Some optimizations require complex data structures and thousands of lines of code. In other cases, a serious increase in productivity gives a minimal change: sometimes you just need to put a zero. It looks like an old
bike about a boilermaker who knows the right place to strike with a hammer, and then bills the customer: $ 0.50 for hitting the valve and $ 999.50 for knowing where to hit.
I personally met several performance errors that were corrected by entering one zero, and in this article I want to share two stories.
Importance of measurement

In the days of the original Xbox, I helped optimize a lot of games. In one of them, the profiler pointed to the matrix transformation function, which consumed 7% of the CPU time — the biggest jump on the graph. Therefore, I diligently began to work on the optimization of this function.
')

It is evident that I was not the first to try to do this. The function has already been rewritten in assembly language. I found several potential improvements in assembly language and tried to measure their effect.

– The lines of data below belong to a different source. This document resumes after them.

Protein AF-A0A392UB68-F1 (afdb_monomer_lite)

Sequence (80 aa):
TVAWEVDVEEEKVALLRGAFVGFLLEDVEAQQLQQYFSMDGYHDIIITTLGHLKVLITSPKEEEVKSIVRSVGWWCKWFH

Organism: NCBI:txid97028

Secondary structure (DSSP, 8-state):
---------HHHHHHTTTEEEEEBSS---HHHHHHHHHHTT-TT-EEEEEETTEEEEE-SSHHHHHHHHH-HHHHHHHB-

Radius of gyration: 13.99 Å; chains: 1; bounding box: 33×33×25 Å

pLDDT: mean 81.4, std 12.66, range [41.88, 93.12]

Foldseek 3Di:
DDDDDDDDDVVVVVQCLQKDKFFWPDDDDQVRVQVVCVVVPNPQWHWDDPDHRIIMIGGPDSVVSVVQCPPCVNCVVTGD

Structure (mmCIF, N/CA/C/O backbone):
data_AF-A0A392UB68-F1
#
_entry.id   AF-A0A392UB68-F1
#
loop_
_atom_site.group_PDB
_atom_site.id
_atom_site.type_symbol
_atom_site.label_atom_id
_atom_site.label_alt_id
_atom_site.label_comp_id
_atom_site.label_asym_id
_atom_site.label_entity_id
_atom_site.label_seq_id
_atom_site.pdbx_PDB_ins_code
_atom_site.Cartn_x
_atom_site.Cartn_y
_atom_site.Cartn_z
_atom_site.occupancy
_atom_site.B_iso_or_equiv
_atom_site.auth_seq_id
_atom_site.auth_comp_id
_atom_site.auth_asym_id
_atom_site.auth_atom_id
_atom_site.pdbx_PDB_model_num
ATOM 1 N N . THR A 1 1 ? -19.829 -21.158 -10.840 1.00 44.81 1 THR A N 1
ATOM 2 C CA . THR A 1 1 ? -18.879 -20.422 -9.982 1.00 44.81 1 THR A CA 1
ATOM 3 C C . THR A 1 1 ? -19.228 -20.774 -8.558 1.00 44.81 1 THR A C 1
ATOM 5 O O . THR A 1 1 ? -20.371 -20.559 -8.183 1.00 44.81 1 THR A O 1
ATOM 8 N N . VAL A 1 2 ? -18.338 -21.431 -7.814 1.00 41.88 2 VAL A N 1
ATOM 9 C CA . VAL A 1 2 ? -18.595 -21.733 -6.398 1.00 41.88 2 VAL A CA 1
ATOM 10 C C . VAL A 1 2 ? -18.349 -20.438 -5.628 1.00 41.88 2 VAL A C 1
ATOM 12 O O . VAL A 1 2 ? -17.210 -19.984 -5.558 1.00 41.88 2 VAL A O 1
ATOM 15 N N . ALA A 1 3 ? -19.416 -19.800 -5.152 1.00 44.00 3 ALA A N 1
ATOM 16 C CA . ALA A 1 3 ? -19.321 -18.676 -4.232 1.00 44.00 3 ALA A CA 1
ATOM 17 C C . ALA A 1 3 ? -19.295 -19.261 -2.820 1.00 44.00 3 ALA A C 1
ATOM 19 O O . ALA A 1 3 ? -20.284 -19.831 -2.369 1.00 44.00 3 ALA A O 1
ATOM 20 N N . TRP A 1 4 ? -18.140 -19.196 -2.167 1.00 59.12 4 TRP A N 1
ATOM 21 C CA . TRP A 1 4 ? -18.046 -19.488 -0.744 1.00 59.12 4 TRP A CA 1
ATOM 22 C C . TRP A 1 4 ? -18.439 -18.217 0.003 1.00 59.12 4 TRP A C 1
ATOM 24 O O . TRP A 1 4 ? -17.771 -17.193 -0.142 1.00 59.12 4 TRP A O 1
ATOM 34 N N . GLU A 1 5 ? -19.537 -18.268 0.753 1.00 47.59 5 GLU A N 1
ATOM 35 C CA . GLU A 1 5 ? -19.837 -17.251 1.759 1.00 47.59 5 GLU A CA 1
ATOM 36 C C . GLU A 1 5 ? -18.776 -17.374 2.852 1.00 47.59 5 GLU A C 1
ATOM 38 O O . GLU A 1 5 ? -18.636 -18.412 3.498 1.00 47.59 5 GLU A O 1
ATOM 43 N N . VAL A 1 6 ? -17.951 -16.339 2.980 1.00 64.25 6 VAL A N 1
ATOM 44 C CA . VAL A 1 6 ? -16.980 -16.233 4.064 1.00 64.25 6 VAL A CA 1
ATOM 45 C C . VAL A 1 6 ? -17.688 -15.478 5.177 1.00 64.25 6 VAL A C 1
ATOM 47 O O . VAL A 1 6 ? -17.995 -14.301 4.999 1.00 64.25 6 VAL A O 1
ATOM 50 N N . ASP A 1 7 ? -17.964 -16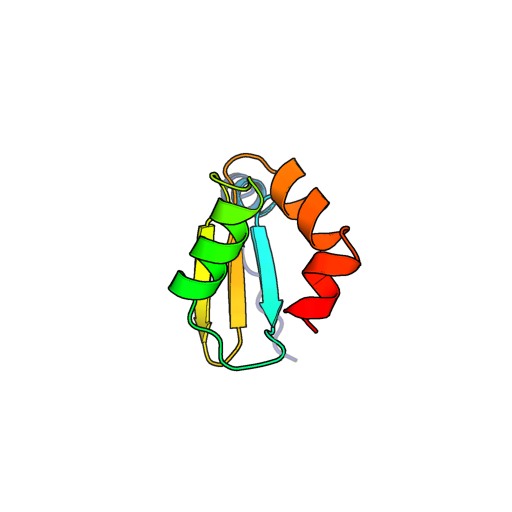.143 6.298 1.00 57.62 7 ASP A N 1
ATOM 51 C CA . ASP A 1 7 ? -18.383 -15.456 7.520 1.00 57.62 7 ASP A CA 1
ATOM 52 C C . ASP A 1 7 ? -17.250 -14.525 7.953 1.00 57.62 7 ASP A C 1
ATOM 54 O O . ASP A 1 7 ? -16.136 -14.969 8.247 1.00 57.62 7 ASP A O 1
ATOM 58 N N . VAL A 1 8 ? -17.513 -13.218 7.937 1.00 61.69 8 VAL A N 1
ATOM 59 C CA . VAL A 1 8 ? -16.519 -12.209 8.302 1.00 61.69 8 VAL A CA 1
ATOM 60 C C . VAL A 1 8 ? -16.923 -11.573 9.623 1.00 61.69 8 VAL A C 1
ATOM 62 O O . VAL A 1 8 ? -17.953 -10.912 9.716 1.00 61.69 8 VAL A O 1
ATOM 65 N N . GLU A 1 9 ? -16.097 -11.754 10.650 1.00 73.00 9 GLU A N 1
ATOM 66 C CA . GLU A 1 9 ? -16.233 -11.027 11.913 1.00 73.00 9 GLU A CA 1
ATOM 67 C C . GLU A 1 9 ? -16.067 -9.519 11.649 1.00 73.00 9 GLU A C 1
ATOM 69 O O . GLU A 1 9 ? -15.000 -9.075 11.216 1.00 73.00 9 GLU A O 1
ATOM 74 N N . GLU A 1 10 ? -17.102 -8.712 11.909 1.00 64.62 10 GLU A N 1
ATOM 75 C CA . GLU A 1 10 ? -17.102 -7.261 11.638 1.00 64.62 10 GLU A CA 1
ATOM 76 C C . GLU A 1 10 ? -15.910 -6.524 12.272 1.00 64.62 10 GLU A C 1
ATOM 78 O O . GLU A 1 10 ? -15.340 -5.616 11.660 1.00 64.62 10 GLU A O 1
ATOM 83 N N . GLU A 1 11 ? -15.468 -6.951 13.458 1.00 63.44 11 GLU A N 1
ATOM 84 C CA . GLU A 1 11 ? -14.279 -6.402 14.120 1.00 63.44 11 GLU A CA 1
ATOM 85 C C . GLU A 1 11 ? -12.999 -6.621 13.302 1.00 63.44 11 GLU A C 1
ATOM 87 O O . GLU A 1 11 ? -12.133 -5.748 13.250 1.00 63.44 11 GLU A O 1
ATOM 92 N N . LYS A 1 12 ? -12.878 -7.757 12.606 1.00 64.31 12 LYS A N 1
ATOM 93 C CA . LYS A 1 12 ? -11.729 -8.051 11.738 1.00 64.31 12 LYS A CA 1
ATOM 94 C C . LYS A 1 12 ? -11.778 -7.236 10.452 1.00 64.31 12 LYS A C 1
ATOM 96 O O . LYS A 1 12 ? -10.733 -6.818 9.964 1.00 64.31 12 LYS A O 1
ATOM 101 N N . VAL A 1 13 ? -12.974 -6.954 9.930 1.00 64.00 13 VAL A N 1
ATOM 102 C CA . VAL A 1 13 ? -13.157 -6.067 8.767 1.00 64.00 13 VAL A CA 1
ATOM 103 C C . VAL A 1 13 ? -12.765 -4.633 9.105 1.00 64.00 13 VAL A C 1
ATOM 105 O O . VAL A 1 13 ? -12.159 -3.948 8.282 1.00 64.00 13 VAL A O 1
ATOM 108 N N . ALA A 1 14 ? -13.061 -4.172 10.323 1.00 67.62 14 ALA A N 1
ATOM 109 C CA . ALA A 1 14 ? -12.664 -2.843 10.775 1.00 67.62 14 ALA A CA 1
ATOM 110 C C . ALA A 1 14 ? -11.136 -2.650 10.744 1.00 67.62 14 ALA A C 1
ATOM 112 O O . ALA A 1 14 ? -10.670 -1.591 10.327 1.00 67.62 14 ALA A O 1
ATOM 113 N N . LEU A 1 15 ? -10.358 -3.690 11.076 1.00 66.62 15 LEU A N 1
ATOM 114 C CA . LEU A 1 15 ? -8.888 -3.670 10.995 1.00 66.62 15 LEU A CA 1
ATOM 115 C C . LEU A 1 15 ? -8.360 -3.515 9.559 1.00 66.62 15 LEU A C 1
ATOM 117 O O . LEU A 1 15 ? -7.234 -3.067 9.362 1.00 66.62 15 LEU A O 1
ATOM 121 N N . LEU A 1 16 ? -9.167 -3.857 8.551 1.00 70.56 16 LEU A N 1
ATOM 122 C CA . LEU A 1 16 ? -8.794 -3.750 7.139 1.00 70.56 16 LEU A CA 1
ATOM 123 C C . LEU A 1 16 ? -9.087 -2.369 6.540 1.00 70.56 16 LEU A C 1
ATOM 125 O O . LEU A 1 16 ? -8.671 -2.100 5.417 1.00 70.56 16 LEU A O 1
ATOM 129 N N . ARG A 1 17 ? -9.771 -1.467 7.257 1.00 72.00 17 ARG A N 1
ATOM 130 C CA . ARG A 1 17 ? -10.108 -0.130 6.730 1.00 72.00 17 ARG A CA 1
ATOM 131 C C . ARG A 1 17 ? -8.877 0.732 6.446 1.00 72.00 17 ARG A C 1
ATOM 133 O O . ARG A 1 17 ? -8.898 1.537 5.521 1.00 72.00 17 ARG A O 1
ATOM 140 N N . GLY A 1 18 ? -7.804 0.523 7.208 1.00 75.06 18 GLY A N 1
ATOM 141 C CA . GLY A 1 18 ? -6.490 1.137 7.002 1.00 75.06 18 GLY A CA 1
ATOM 142 C C . GLY A 1 18 ? -5.515 0.261 6.215 1.00 75.06 18 GLY A C 1
ATOM 143 O O . GLY A 1 18 ? -4.311 0.472 6.318 1.00 75.06 18 GLY A O 1
ATOM 144 N N . ALA A 1 19 ? -6.005 -0.749 5.491 1.00 86.25 19 ALA A N 1
ATOM 145 C CA . ALA A 1 19 ? -5.188 -1.678 4.727 1.00 86.25 19 ALA A CA 1
ATOM 146 C C . ALA A 1 19 ? -5.432 -1.514 3.223 1.00 86.25 19 ALA A C 1
ATOM 148 O O . ALA A 1 19 ? -6.571 -1.440 2.764 1.00 86.25 19 ALA A O 1
ATOM 149 N N . PHE A 1 20 ? -4.358 -1.504 2.439 1.00 88.38 20 PHE A N 1
ATOM 150 C CA . PHE A 1 20 ? -4.423 -1.467 0.985 1.00 88.38 20 PHE A CA 1
ATOM 151 C C . PHE A 1 2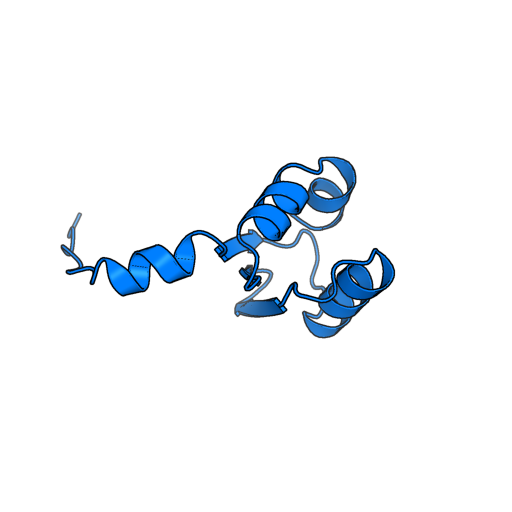0 ? -3.520 -2.537 0.381 1.00 88.38 20 PHE A C 1
ATOM 153 O O . PHE A 1 20 ? -2.374 -2.692 0.789 1.00 88.38 20 PHE A O 1
ATOM 160 N N . VAL A 1 21 ? -4.016 -3.259 -0.621 1.00 89.00 21 VAL A N 1
ATOM 161 C CA . VAL A 1 21 ? -3.227 -4.247 -1.364 1.00 89.00 21 VAL A CA 1
ATOM 162 C C . VAL A 1 21 ? -2.993 -3.739 -2.776 1.00 89.00 21 VAL A C 1
ATOM 164 O O . VAL A 1 21 ? -3.951 -3.478 -3.499 1.00 89.00 21 VAL A O 1
ATOM 167 N N . GLY A 1 22 ? -1.725 -3.640 -3.170 1.00 88.06 22 GLY A N 1
ATOM 168 C CA . GLY A 1 22 ? -1.308 -3.173 -4.490 1.00 88.06 22 GLY A CA 1
ATOM 169 C C . GLY A 1 22 ? -0.331 -4.123 -5.172 1.00 88.06 22 GLY A C 1
ATOM 170 O O . GLY A 1 22 ? 0.217 -5.037 -4.549 1.00 88.06 22 GLY A O 1
ATOM 171 N N . PHE A 1 23 ? -0.117 -3.882 -6.464 1.00 90.81 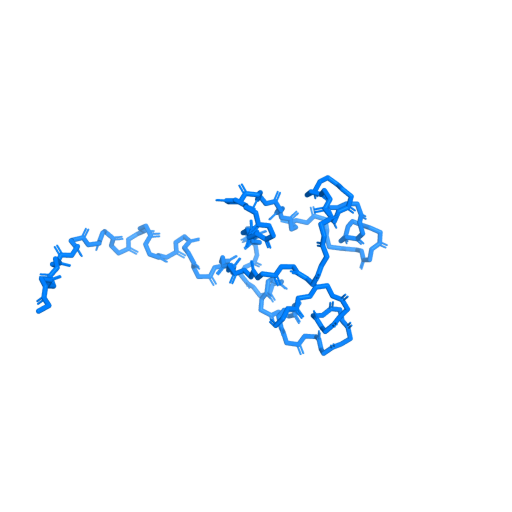23 PHE A N 1
ATOM 172 C CA . PHE A 1 23 ? 0.922 -4.531 -7.255 1.00 90.81 23 PHE A CA 1
ATOM 173 C C . PHE A 1 23 ? 1.989 -3.507 -7.618 1.00 90.81 23 PHE A C 1
ATOM 175 O O . PHE A 1 23 ? 1.661 -2.426 -8.107 1.00 90.81 23 PHE A O 1
ATOM 182 N N . LEU A 1 24 ? 3.244 -3.853 -7.365 1.00 91.50 24 LEU A N 1
ATOM 183 C CA . LEU A 1 24 ? 4.399 -3.048 -7.708 1.00 91.50 24 LEU A CA 1
ATOM 184 C C . LEU A 1 24 ? 4.663 -3.101 -9.215 1.00 91.50 24 LEU A C 1
ATOM 186 O O . LEU A 1 24 ? 4.441 -4.131 -9.853 1.00 91.50 24 LEU A O 1
ATOM 190 N N . LEU A 1 25 ? 5.156 -1.992 -9.763 1.00 90.12 25 LEU A N 1
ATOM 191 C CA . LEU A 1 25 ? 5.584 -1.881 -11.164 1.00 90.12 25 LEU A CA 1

This is an important step, otherwise it is easy to do “optimization”, which will not change anything or even worsen the situation.
However, the measurement turned out to be difficult. I started the game, played a little with parallel profiling, and then I studied the profile: did the code get faster? There seemed to be some slight improvement, but it was impossible to say for sure.
So I applied the
scientific method. Wrote a collection of tests for managing old and new versions of code to accurately measure differences in performance.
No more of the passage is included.